先日の地方制度調査会の道州制答申は、「自治体の再編だけでなく、政府全体の再構築でもある」と指摘されています。私は、さらに日本社会の変更だと考えています。
(東京一極集中打破)
これまで、東京一極集中の弊害が指摘されてきました。しかし、いっこうに良くなりません。47都道府県が競っても、東京には勝てないのがわかりました。この際、47県を8くらいの州にして、州都で東京と戦うことで、少しは勝ち目が出てくるのではないでしょうか。
九州で、オランダくらいの経済力があります。これなら、東京に勝てないとしても、かなり一極集中は是正できると思います。また、戦う相手は東京でなく、アジアの各国になります。どのような産業で競うか、観光客を呼び寄せるか。日本国内でパイの奪い合いをしていても、ゼロサムゲームです。目を海外に向けましょう。それが、結果として東京との戦いに勝つことになるのです。
(霞ヶ関分割)
日本の政治行政の問題点として、官僚支配・中央集権が指摘されています。しかし、分権もなかなか進まないことが分かりました。この際、道州制を導入し、霞ヶ関を分割することが、官僚支配・中央集権打破の良い方法です。すなわち、道州制によって、内政の多くは中央政府(霞ヶ関)から、各州に移譲されます(移譲しないで決定権を霞ヶ関が持ったままでは、単なる県の合併でしかありません)。その権限移譲に合わせて、霞ヶ関官僚も各州に分配するのです。そうすれば、もう優秀な若者が、みんな東京を目指さなくても良いのです。
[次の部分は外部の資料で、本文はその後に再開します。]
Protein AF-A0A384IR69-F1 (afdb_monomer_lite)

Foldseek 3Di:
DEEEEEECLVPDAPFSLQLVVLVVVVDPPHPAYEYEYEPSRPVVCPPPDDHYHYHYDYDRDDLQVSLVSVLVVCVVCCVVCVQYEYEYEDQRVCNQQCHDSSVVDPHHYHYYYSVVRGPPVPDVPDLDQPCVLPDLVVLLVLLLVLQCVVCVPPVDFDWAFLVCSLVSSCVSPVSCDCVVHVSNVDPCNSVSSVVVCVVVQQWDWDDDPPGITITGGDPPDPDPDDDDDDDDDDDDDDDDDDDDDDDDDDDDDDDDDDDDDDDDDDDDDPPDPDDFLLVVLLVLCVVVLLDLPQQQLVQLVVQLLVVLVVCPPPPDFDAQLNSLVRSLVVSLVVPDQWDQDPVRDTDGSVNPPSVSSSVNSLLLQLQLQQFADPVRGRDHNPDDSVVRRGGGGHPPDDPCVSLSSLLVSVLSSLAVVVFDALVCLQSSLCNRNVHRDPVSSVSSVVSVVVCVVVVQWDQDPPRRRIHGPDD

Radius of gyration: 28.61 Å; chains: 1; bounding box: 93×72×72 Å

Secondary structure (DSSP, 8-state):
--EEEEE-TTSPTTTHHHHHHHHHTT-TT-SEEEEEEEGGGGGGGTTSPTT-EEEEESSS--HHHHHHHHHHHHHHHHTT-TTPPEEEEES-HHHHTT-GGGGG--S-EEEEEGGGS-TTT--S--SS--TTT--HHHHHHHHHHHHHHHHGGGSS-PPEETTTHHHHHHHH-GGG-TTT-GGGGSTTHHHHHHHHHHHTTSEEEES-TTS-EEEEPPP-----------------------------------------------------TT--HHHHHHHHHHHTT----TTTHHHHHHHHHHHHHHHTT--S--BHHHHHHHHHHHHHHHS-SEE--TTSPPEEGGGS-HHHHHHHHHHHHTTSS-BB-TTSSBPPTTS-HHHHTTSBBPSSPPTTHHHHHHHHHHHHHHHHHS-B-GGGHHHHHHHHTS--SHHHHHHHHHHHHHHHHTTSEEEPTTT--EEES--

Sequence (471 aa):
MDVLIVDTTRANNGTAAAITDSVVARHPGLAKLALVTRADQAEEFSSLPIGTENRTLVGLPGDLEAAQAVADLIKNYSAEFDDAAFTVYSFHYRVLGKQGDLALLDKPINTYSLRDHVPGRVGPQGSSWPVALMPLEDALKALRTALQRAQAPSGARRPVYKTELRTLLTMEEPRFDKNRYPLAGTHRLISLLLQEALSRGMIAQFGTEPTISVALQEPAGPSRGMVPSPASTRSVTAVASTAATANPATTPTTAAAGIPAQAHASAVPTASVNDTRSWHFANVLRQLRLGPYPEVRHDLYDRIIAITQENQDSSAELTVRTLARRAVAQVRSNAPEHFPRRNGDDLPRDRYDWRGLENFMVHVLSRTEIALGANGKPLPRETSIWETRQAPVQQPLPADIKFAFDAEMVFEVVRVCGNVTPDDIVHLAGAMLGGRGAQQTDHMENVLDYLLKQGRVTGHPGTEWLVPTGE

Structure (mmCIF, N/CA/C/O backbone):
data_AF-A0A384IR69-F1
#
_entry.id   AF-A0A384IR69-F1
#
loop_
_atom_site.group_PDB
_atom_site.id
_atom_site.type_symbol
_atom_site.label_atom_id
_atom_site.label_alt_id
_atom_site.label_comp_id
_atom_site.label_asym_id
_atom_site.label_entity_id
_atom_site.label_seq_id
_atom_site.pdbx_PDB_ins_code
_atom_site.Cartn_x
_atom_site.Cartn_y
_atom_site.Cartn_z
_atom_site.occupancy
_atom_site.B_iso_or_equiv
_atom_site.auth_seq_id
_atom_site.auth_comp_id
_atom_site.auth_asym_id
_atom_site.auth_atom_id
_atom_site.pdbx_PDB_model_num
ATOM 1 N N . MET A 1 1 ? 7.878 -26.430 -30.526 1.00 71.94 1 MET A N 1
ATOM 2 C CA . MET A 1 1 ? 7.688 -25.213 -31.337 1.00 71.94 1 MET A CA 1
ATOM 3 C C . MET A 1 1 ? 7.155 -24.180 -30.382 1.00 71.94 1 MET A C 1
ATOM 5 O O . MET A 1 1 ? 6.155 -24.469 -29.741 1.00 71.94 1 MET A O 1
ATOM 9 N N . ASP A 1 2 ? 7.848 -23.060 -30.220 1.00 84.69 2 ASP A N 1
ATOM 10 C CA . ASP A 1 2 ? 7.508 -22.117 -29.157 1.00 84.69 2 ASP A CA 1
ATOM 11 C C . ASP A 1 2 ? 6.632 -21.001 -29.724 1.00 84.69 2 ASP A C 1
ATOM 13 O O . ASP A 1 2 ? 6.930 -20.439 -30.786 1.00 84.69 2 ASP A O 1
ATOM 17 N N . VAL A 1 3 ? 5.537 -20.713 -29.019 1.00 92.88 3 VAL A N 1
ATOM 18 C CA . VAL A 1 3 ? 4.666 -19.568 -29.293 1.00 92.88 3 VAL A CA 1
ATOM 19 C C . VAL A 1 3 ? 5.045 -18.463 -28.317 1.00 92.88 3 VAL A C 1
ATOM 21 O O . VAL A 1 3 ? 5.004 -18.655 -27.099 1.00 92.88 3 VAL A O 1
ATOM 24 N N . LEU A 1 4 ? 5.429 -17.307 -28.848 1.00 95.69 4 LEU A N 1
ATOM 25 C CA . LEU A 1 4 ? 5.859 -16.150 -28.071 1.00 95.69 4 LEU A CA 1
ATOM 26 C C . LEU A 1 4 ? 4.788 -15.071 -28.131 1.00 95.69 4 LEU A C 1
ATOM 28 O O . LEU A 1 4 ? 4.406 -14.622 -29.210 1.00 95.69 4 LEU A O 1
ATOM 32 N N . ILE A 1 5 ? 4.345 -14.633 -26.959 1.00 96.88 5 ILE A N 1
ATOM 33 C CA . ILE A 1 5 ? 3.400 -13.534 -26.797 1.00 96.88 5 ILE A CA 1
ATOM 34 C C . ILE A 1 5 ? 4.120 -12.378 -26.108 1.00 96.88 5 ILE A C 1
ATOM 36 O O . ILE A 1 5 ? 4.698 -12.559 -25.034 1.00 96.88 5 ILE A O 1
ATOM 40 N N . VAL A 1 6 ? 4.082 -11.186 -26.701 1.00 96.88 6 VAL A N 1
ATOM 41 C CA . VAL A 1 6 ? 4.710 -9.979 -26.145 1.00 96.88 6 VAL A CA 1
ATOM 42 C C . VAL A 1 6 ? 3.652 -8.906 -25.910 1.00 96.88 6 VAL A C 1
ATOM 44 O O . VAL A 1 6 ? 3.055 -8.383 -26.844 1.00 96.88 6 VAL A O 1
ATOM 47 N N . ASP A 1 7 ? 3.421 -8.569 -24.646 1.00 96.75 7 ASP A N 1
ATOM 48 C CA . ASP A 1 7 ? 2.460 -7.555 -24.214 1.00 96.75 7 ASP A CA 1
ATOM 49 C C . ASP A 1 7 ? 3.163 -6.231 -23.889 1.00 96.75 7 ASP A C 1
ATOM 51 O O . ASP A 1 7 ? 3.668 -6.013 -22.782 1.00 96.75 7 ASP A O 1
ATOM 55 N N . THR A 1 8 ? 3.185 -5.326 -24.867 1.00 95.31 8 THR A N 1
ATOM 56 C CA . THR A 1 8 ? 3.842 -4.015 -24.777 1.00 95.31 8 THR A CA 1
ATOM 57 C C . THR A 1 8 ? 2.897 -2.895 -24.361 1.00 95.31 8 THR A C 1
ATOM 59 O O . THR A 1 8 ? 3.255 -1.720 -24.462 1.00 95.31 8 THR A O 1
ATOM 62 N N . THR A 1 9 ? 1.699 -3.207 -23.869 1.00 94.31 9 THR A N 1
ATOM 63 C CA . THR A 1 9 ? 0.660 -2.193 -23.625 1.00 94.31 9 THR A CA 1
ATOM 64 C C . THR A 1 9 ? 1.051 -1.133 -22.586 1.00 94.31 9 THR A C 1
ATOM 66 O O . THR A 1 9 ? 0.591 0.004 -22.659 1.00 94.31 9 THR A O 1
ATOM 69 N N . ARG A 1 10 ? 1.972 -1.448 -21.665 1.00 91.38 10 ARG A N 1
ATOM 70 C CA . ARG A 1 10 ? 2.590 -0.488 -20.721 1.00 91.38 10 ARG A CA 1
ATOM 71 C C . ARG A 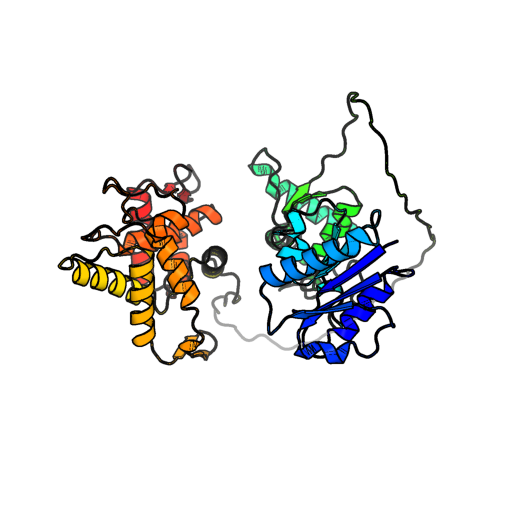1 10 ? 3.960 0.053 -21.147 1.00 91.38 10 ARG A C 1
ATOM 73 O O . ARG A 1 10 ? 4.590 0.764 -20.366 1.00 91.38 10 ARG A O 1
ATOM 80 N N . ALA A 1 11 ? 4.443 -0.279 -22.341 1.00 88.81 11 ALA A N 1
ATOM 81 C CA . ALA A 1 11 ? 5.643 0.345 -22.886 1.00 88.81 11 ALA A CA 1
ATOM 82 C C . ALA A 1 11 ? 5.380 1.828 -23.198 1.00 88.81 11 ALA A C 1
ATOM 84 O O . ALA A 1 11 ? 4.269 2.212 -23.582 1.00 88.81 11 ALA A O 1
ATOM 85 N N . ASN A 1 12 ? 6.420 2.651 -23.060 1.00 84.81 12 ASN A N 1
ATOM 86 C CA . ASN A 1 12 ? 6.378 4.040 -23.506 1.00 84.81 12 ASN A CA 1
ATOM 87 C C . ASN A 1 12 ? 6.274 4.081 -25.038 1.00 84.81 12 ASN A C 1
ATOM 89 O O . ASN A 1 12 ? 6.870 3.236 -25.714 1.00 84.81 12 ASN A O 1
ATOM 93 N N . ASN A 1 13 ? 5.568 5.075 -25.579 1.00 80.19 13 ASN A N 1
ATOM 94 C CA . ASN A 1 13 ? 5.476 5.273 -27.029 1.00 80.19 13 ASN A CA 1
ATOM 95 C C . ASN A 1 13 ? 6.881 5.461 -27.622 1.00 80.19 13 ASN A C 1
ATOM 97 O O . ASN A 1 13 ? 7.725 6.140 -27.032 1.00 80.19 13 ASN A O 1
ATOM 101 N N . GLY A 1 14 ? 7.135 4.818 -28.759 1.00 82.75 14 GLY A N 1
ATOM 102 C CA . GLY A 1 14 ? 8.426 4.783 -29.446 1.00 82.75 14 GLY A CA 1
ATOM 103 C C . GLY A 1 14 ? 9.436 3.784 -28.875 1.00 82.75 14 GLY A C 1
ATOM 104 O O . GLY A 1 14 ? 10.573 3.742 -29.339 1.00 82.75 14 GLY A O 1
ATOM 105 N N . THR A 1 15 ? 9.069 2.991 -27.859 1.00 86.00 15 THR A N 1
ATOM 106 C CA . THR A 1 15 ? 9.957 1.958 -27.284 1.00 86.00 15 THR A CA 1
ATOM 107 C C . THR A 1 15 ? 9.450 0.536 -27.490 1.00 86.00 15 THR A C 1
ATOM 109 O O . THR A 1 15 ? 10.200 -0.411 -27.248 1.00 86.00 15 THR A O 1
ATOM 112 N N . ALA A 1 16 ? 8.200 0.362 -27.926 1.00 90.25 16 ALA A N 1
ATOM 113 C CA . ALA A 1 16 ? 7.534 -0.934 -27.935 1.00 90.25 16 ALA A CA 1
ATOM 114 C C . ALA A 1 16 ? 8.153 -1.883 -28.975 1.00 90.25 16 ALA A C 1
ATOM 116 O O . ALA A 1 16 ? 8.419 -3.048 -28.658 1.00 90.25 16 ALA A O 1
ATOM 117 N N . ALA A 1 17 ? 8.475 -1.363 -30.165 1.00 90.06 17 ALA A N 1
ATOM 118 C CA . ALA A 1 17 ? 9.189 -2.103 -31.207 1.00 90.06 17 ALA A CA 1
ATOM 119 C C . ALA A 1 17 ? 10.564 -2.592 -30.729 1.00 90.06 17 ALA A C 1
ATOM 121 O O . ALA A 1 17 ? 10.820 -3.791 -30.705 1.00 90.06 17 ALA A O 1
ATOM 122 N N . ALA A 1 18 ? 11.404 -1.687 -30.218 1.00 88.19 18 ALA A N 1
ATOM 123 C CA . ALA A 1 18 ? 12.752 -2.028 -29.760 1.00 88.19 18 ALA A CA 1
ATOM 124 C C . ALA A 1 18 ? 12.763 -3.045 -28.600 1.00 88.19 18 ALA A C 1
ATOM 126 O O . ALA A 1 18 ? 13.638 -3.911 -28.529 1.00 88.19 18 ALA A O 1
ATOM 127 N N . ILE A 1 19 ? 11.784 -2.962 -27.690 1.00 91.00 19 ILE A N 1
ATOM 128 C CA . ILE A 1 19 ? 11.585 -3.961 -26.630 1.00 91.00 19 ILE A CA 1
ATOM 129 C C . ILE A 1 19 ? 11.256 -5.326 -27.243 1.00 91.00 19 ILE A C 1
ATOM 131 O O . ILE A 1 19 ? 11.838 -6.335 -26.846 1.00 91.00 19 ILE A O 1
ATOM 135 N N . THR A 1 20 ? 10.339 -5.355 -28.207 1.00 92.75 20 THR A N 1
ATOM 136 C CA . THR A 1 20 ? 9.905 -6.587 -28.875 1.00 92.75 20 THR A CA 1
ATOM 137 C C . THR A 1 20 ? 11.051 -7.225 -29.649 1.00 92.75 20 THR A C 1
ATOM 139 O O . THR A 1 20 ? 11.304 -8.411 -29.460 1.00 92.75 20 THR A O 1
ATOM 142 N N . ASP A 1 21 ? 11.823 -6.445 -30.406 1.00 90.38 21 ASP A N 1
ATOM 143 C CA . ASP A 1 21 ? 13.013 -6.922 -31.120 1.00 90.38 21 ASP A CA 1
ATOM 144 C C . ASP A 1 21 ? 14.034 -7.546 -30.159 1.00 90.38 21 ASP A C 1
ATOM 146 O O . ASP A 1 21 ? 14.576 -8.623 -30.415 1.00 90.38 21 ASP A O 1
ATOM 150 N N . SER A 1 22 ? 14.252 -6.914 -28.998 1.00 88.94 22 SER A N 1
ATOM 151 C CA . SER A 1 22 ? 15.127 -7.447 -27.948 1.00 88.94 22 SER A CA 1
ATOM 152 C C . SER A 1 22 ? 14.642 -8.791 -27.395 1.00 88.94 22 SER A C 1
ATOM 154 O O . SER A 1 22 ? 15.464 -9.640 -27.038 1.00 88.94 22 SER A O 1
ATOM 156 N N . VAL A 1 23 ? 13.326 -8.993 -27.293 1.00 92.44 23 VAL A N 1
ATOM 157 C CA . VAL A 1 23 ? 12.742 -10.273 -26.874 1.00 92.44 23 VAL A CA 1
ATOM 158 C C . VAL A 1 23 ? 12.892 -11.308 -27.986 1.00 92.44 23 VAL A C 1
ATOM 160 O O . VAL A 1 23 ? 13.430 -12.382 -27.729 1.00 92.44 23 VAL A O 1
ATOM 163 N N . VAL A 1 24 ? 12.488 -10.984 -29.217 1.00 91.75 24 VAL A N 1
ATOM 164 C CA . VAL A 1 24 ? 12.531 -11.890 -30.378 1.00 91.75 24 VAL A CA 1
ATOM 165 C C . VAL A 1 24 ? 13.952 -12.393 -30.640 1.00 91.75 24 VAL A C 1
ATOM 167 O O . VAL A 1 24 ? 14.145 -13.585 -30.871 1.00 91.75 24 VAL A O 1
ATOM 170 N N . ALA A 1 25 ? 14.967 -11.537 -30.494 1.00 89.94 25 ALA A N 1
ATOM 171 C CA . ALA A 1 25 ? 16.372 -11.921 -30.647 1.00 89.94 25 ALA A CA 1
ATOM 172 C C . ALA A 1 25 ? 16.831 -13.040 -29.686 1.00 89.94 25 ALA A C 1
ATOM 174 O O . ALA A 1 25 ? 17.819 -13.718 -29.965 1.00 89.94 25 ALA A O 1
ATOM 175 N N . ARG A 1 26 ? 16.135 -13.258 -28.557 1.00 88.81 26 ARG A N 1
ATOM 176 C CA . ARG A 1 26 ? 16.437 -14.341 -27.601 1.00 88.81 26 ARG A CA 1
ATOM 177 C C . ARG A 1 26 ? 15.750 -15.668 -27.923 1.00 88.81 26 ARG A C 1
ATOM 179 O O . ARG A 1 26 ? 16.050 -16.657 -27.260 1.00 88.81 26 ARG A O 1
ATOM 186 N N . HIS A 1 27 ? 14.865 -15.695 -28.916 1.00 89.31 27 HIS A N 1
ATOM 187 C CA . HIS A 1 27 ? 14.068 -16.866 -29.286 1.00 89.31 27 HIS A CA 1
ATOM 188 C C . HIS A 1 27 ? 14.292 -17.236 -30.762 1.00 89.31 27 HIS A C 1
ATOM 190 O O . HIS A 1 27 ? 13.380 -17.105 -31.582 1.00 89.31 27 HIS A O 1
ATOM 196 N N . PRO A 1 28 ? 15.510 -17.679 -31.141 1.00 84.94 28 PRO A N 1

「岡本君、官僚は東京を離れるのはいやがるよ」と指摘する人がいます。そういう官僚もいるでしょう。でも、国鉄の分割を想像してください。あれが成功したように、うまくいくと思います。
(発展途上国を超えて)
アメリカやドイツでは、一極集中が起きていません。首都への一極集中が起きるのは、発展途上国です。ソウル、メキシコシティー、マニラ・・。先進国に追いつくため、先進国から得た情報を首都から全国に配分します。また資源を首都に集中し、中央から再配分するからです。その点で、日本は世界で一番、追いつき型の経済社会発展に成功しました。それは、世界で一番、中央集権であったということです。
経済は、経済の論理で動きます。経済面での東京一極集中は、止まらないでしょう。製造業から情報産業に主役が移行した今、工場の分散政策では、産業の地方分散はできません。経済の論理を政治で無理にゆがめると、非効率が生じ、国際競争力もなくなるでしょう。
政治と行政を分散することが、東京一極集中を是正し、豊かな社会をつくる方策なのです。